* **Description of the task**
Which lines below contain "Ribonuclease"? Copy every one of them.

════

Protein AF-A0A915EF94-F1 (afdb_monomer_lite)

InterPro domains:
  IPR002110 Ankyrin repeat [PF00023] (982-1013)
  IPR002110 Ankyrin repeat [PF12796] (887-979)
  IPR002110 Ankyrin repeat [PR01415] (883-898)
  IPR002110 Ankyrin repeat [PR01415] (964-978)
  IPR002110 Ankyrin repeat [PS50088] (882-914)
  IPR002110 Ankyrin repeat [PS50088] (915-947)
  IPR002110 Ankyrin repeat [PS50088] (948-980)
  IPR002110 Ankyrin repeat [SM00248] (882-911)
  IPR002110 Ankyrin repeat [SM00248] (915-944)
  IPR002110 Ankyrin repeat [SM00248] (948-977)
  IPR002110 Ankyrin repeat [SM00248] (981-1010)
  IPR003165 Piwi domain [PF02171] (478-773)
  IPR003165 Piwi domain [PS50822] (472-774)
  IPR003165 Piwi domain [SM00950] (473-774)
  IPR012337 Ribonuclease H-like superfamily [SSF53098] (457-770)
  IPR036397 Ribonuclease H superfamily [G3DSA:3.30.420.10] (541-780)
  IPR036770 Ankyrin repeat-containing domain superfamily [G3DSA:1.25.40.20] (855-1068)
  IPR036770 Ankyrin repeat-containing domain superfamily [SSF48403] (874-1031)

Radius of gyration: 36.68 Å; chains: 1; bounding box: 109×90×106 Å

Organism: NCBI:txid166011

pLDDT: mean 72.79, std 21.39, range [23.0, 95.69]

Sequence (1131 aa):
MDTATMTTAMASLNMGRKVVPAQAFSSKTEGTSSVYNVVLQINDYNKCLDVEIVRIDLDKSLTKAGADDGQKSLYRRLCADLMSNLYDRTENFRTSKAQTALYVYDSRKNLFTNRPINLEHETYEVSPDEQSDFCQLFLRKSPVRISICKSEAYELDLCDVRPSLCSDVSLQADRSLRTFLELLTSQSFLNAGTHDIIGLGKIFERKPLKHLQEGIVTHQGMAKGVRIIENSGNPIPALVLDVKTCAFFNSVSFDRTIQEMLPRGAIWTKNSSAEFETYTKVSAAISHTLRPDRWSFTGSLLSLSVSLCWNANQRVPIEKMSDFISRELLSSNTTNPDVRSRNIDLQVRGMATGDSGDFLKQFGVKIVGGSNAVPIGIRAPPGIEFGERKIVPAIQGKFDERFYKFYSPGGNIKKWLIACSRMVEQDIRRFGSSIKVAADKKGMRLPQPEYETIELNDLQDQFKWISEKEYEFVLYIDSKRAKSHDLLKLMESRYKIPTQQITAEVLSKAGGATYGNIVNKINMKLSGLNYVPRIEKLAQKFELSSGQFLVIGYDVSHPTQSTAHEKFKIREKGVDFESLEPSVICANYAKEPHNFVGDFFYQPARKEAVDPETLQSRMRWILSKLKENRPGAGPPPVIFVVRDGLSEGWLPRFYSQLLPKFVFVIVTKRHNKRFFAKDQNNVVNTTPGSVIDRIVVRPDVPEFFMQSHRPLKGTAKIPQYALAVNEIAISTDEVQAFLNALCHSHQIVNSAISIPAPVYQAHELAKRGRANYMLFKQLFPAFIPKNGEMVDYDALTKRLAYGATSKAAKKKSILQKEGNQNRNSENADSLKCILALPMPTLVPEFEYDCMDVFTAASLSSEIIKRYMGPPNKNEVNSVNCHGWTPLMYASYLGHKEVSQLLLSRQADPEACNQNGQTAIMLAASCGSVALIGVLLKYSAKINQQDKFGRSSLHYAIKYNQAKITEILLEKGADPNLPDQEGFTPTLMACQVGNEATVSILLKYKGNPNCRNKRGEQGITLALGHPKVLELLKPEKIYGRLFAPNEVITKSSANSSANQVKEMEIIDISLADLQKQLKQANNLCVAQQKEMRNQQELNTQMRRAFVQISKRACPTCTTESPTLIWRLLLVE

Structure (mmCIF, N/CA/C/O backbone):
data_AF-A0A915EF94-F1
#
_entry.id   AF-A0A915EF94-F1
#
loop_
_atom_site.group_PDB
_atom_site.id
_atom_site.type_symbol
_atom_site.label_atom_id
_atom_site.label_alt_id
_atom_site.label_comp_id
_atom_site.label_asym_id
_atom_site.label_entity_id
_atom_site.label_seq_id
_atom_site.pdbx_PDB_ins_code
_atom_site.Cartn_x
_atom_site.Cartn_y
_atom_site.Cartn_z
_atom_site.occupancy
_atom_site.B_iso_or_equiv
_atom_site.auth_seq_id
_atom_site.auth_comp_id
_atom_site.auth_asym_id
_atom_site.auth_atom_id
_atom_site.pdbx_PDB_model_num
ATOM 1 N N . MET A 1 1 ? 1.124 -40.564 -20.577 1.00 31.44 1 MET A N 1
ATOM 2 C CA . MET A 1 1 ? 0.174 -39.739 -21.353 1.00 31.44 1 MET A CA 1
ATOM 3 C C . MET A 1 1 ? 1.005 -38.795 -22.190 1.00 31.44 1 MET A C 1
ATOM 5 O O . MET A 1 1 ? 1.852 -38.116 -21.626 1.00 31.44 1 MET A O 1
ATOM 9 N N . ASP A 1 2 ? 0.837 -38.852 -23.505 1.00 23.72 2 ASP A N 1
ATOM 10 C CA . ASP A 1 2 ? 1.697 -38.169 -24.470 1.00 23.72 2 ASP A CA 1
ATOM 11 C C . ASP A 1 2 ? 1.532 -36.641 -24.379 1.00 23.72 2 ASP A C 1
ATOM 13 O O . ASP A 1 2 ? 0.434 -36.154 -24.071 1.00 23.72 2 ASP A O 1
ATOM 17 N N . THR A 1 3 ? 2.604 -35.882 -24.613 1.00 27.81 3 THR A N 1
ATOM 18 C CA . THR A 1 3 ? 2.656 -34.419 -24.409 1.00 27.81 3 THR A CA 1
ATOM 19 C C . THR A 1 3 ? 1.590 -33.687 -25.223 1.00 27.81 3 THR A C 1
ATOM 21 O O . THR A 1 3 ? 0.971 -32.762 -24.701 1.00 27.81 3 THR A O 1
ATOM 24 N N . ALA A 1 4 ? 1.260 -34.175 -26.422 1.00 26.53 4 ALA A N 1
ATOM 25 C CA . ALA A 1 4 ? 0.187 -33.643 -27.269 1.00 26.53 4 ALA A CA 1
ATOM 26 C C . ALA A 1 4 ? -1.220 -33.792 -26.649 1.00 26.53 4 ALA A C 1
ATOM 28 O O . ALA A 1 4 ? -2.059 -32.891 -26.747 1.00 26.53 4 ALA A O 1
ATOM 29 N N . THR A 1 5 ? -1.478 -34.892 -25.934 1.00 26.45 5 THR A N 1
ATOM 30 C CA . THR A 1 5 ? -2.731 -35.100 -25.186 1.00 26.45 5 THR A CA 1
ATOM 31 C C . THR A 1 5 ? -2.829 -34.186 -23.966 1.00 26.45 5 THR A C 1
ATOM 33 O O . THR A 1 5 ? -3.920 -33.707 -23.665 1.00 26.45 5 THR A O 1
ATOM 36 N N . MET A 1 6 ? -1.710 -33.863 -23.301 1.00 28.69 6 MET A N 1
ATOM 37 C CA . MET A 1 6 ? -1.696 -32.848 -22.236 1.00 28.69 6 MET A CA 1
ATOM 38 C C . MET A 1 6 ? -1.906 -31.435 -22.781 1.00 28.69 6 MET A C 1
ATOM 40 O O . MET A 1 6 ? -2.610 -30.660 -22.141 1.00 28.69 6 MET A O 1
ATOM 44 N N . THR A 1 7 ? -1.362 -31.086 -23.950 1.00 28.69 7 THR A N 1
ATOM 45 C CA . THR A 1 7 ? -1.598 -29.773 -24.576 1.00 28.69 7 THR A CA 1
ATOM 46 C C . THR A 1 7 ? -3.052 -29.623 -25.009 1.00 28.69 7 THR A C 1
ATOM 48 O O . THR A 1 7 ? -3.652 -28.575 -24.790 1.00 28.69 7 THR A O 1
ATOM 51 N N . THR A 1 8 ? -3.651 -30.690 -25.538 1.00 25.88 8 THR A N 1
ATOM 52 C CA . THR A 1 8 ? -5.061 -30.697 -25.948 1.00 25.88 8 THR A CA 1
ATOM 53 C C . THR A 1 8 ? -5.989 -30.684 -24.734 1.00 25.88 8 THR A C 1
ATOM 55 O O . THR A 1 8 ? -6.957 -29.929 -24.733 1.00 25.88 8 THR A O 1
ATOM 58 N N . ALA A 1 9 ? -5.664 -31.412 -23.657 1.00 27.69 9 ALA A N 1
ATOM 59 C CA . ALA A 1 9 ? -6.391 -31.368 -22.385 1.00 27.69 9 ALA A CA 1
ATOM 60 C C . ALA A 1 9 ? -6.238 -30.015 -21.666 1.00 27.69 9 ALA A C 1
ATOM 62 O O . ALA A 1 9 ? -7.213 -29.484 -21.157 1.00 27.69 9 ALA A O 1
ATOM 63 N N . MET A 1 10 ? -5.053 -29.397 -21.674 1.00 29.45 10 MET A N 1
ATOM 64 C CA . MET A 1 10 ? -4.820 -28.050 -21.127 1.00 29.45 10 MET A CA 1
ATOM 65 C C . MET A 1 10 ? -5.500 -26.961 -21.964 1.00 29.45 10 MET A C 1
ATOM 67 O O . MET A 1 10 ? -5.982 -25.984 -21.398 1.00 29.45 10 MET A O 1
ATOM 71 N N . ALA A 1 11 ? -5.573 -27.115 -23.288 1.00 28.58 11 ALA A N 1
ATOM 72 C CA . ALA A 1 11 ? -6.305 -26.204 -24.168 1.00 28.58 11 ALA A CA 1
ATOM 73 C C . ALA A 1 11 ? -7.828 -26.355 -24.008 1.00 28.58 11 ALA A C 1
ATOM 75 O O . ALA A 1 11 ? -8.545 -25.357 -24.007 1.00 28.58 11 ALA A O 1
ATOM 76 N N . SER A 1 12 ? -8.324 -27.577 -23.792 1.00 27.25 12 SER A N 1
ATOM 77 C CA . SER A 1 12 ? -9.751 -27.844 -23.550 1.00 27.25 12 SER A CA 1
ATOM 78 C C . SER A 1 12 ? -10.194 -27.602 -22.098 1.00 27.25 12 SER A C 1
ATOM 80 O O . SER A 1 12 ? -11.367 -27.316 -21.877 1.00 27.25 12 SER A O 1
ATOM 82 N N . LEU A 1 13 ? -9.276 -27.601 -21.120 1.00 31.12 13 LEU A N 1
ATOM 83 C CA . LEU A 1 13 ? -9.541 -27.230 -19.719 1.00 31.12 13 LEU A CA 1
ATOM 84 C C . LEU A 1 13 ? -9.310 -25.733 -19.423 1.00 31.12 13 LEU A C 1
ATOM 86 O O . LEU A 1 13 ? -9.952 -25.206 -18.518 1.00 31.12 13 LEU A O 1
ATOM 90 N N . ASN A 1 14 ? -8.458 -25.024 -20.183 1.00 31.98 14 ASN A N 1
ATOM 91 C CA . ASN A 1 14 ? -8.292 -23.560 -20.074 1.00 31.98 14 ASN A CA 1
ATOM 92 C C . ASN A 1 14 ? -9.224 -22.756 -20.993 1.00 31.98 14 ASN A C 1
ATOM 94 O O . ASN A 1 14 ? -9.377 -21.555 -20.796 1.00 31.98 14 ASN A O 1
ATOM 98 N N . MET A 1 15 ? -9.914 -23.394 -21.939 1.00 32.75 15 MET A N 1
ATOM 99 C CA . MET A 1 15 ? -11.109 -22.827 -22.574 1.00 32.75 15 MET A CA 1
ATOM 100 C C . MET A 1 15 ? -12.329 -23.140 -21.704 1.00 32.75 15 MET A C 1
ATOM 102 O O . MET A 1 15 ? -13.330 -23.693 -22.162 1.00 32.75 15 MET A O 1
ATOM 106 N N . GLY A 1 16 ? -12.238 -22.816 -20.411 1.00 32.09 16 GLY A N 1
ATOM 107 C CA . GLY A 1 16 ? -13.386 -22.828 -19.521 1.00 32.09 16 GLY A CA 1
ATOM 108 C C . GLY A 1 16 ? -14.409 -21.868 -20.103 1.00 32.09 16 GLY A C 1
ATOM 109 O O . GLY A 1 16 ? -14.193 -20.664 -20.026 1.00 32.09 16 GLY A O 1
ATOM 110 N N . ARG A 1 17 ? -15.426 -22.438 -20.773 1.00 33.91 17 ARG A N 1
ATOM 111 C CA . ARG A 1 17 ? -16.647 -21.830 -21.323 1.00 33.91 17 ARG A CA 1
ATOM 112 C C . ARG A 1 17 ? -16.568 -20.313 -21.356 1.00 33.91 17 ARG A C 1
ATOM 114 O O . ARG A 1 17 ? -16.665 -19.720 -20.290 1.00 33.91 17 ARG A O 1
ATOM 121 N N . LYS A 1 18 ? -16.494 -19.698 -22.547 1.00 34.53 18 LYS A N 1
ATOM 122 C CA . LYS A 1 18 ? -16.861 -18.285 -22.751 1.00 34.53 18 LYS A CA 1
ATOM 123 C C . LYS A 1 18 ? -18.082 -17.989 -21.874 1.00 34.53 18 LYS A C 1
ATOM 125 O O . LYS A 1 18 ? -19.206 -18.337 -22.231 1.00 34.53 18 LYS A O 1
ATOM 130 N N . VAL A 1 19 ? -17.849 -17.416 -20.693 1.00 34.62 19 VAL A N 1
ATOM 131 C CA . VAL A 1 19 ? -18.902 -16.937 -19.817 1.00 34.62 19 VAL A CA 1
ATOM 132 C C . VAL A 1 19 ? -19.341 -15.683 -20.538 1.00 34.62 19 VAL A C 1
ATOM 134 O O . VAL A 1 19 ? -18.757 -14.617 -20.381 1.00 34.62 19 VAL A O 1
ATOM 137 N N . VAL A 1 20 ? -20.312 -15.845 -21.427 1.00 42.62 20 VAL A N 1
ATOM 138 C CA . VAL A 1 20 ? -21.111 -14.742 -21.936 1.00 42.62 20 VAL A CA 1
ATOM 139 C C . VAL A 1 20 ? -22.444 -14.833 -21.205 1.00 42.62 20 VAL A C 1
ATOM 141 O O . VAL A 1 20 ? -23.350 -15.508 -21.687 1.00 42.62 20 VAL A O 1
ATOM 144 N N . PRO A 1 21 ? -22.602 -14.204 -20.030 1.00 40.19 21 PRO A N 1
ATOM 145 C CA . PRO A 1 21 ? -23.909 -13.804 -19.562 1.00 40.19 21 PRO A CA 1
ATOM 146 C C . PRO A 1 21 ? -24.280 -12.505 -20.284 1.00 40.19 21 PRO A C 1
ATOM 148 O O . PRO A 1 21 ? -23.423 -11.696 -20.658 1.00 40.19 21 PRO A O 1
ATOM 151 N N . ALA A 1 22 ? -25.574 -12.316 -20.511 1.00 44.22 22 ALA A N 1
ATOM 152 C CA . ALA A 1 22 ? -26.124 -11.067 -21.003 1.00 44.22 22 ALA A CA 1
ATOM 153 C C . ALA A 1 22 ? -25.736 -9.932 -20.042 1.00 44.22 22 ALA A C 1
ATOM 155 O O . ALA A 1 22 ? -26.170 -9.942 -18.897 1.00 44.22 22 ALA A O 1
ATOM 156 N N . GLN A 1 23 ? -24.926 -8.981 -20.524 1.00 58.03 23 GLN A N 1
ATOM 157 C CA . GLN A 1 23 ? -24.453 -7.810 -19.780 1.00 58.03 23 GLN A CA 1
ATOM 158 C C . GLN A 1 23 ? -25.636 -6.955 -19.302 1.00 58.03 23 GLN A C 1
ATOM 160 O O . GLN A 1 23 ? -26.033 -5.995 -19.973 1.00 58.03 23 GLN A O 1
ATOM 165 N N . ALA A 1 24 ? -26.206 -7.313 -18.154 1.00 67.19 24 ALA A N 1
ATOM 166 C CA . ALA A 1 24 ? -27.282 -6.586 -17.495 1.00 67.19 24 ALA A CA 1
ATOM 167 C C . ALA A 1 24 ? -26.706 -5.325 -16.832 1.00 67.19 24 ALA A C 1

════

* **Answer to this exercise**
  IPR012337 Ribonuclease H-like superfamily [SSF53098] (457-770)
  IPR036397 Ribonuclease H superfamily [G3DSA:3.30.420.10] (541-780)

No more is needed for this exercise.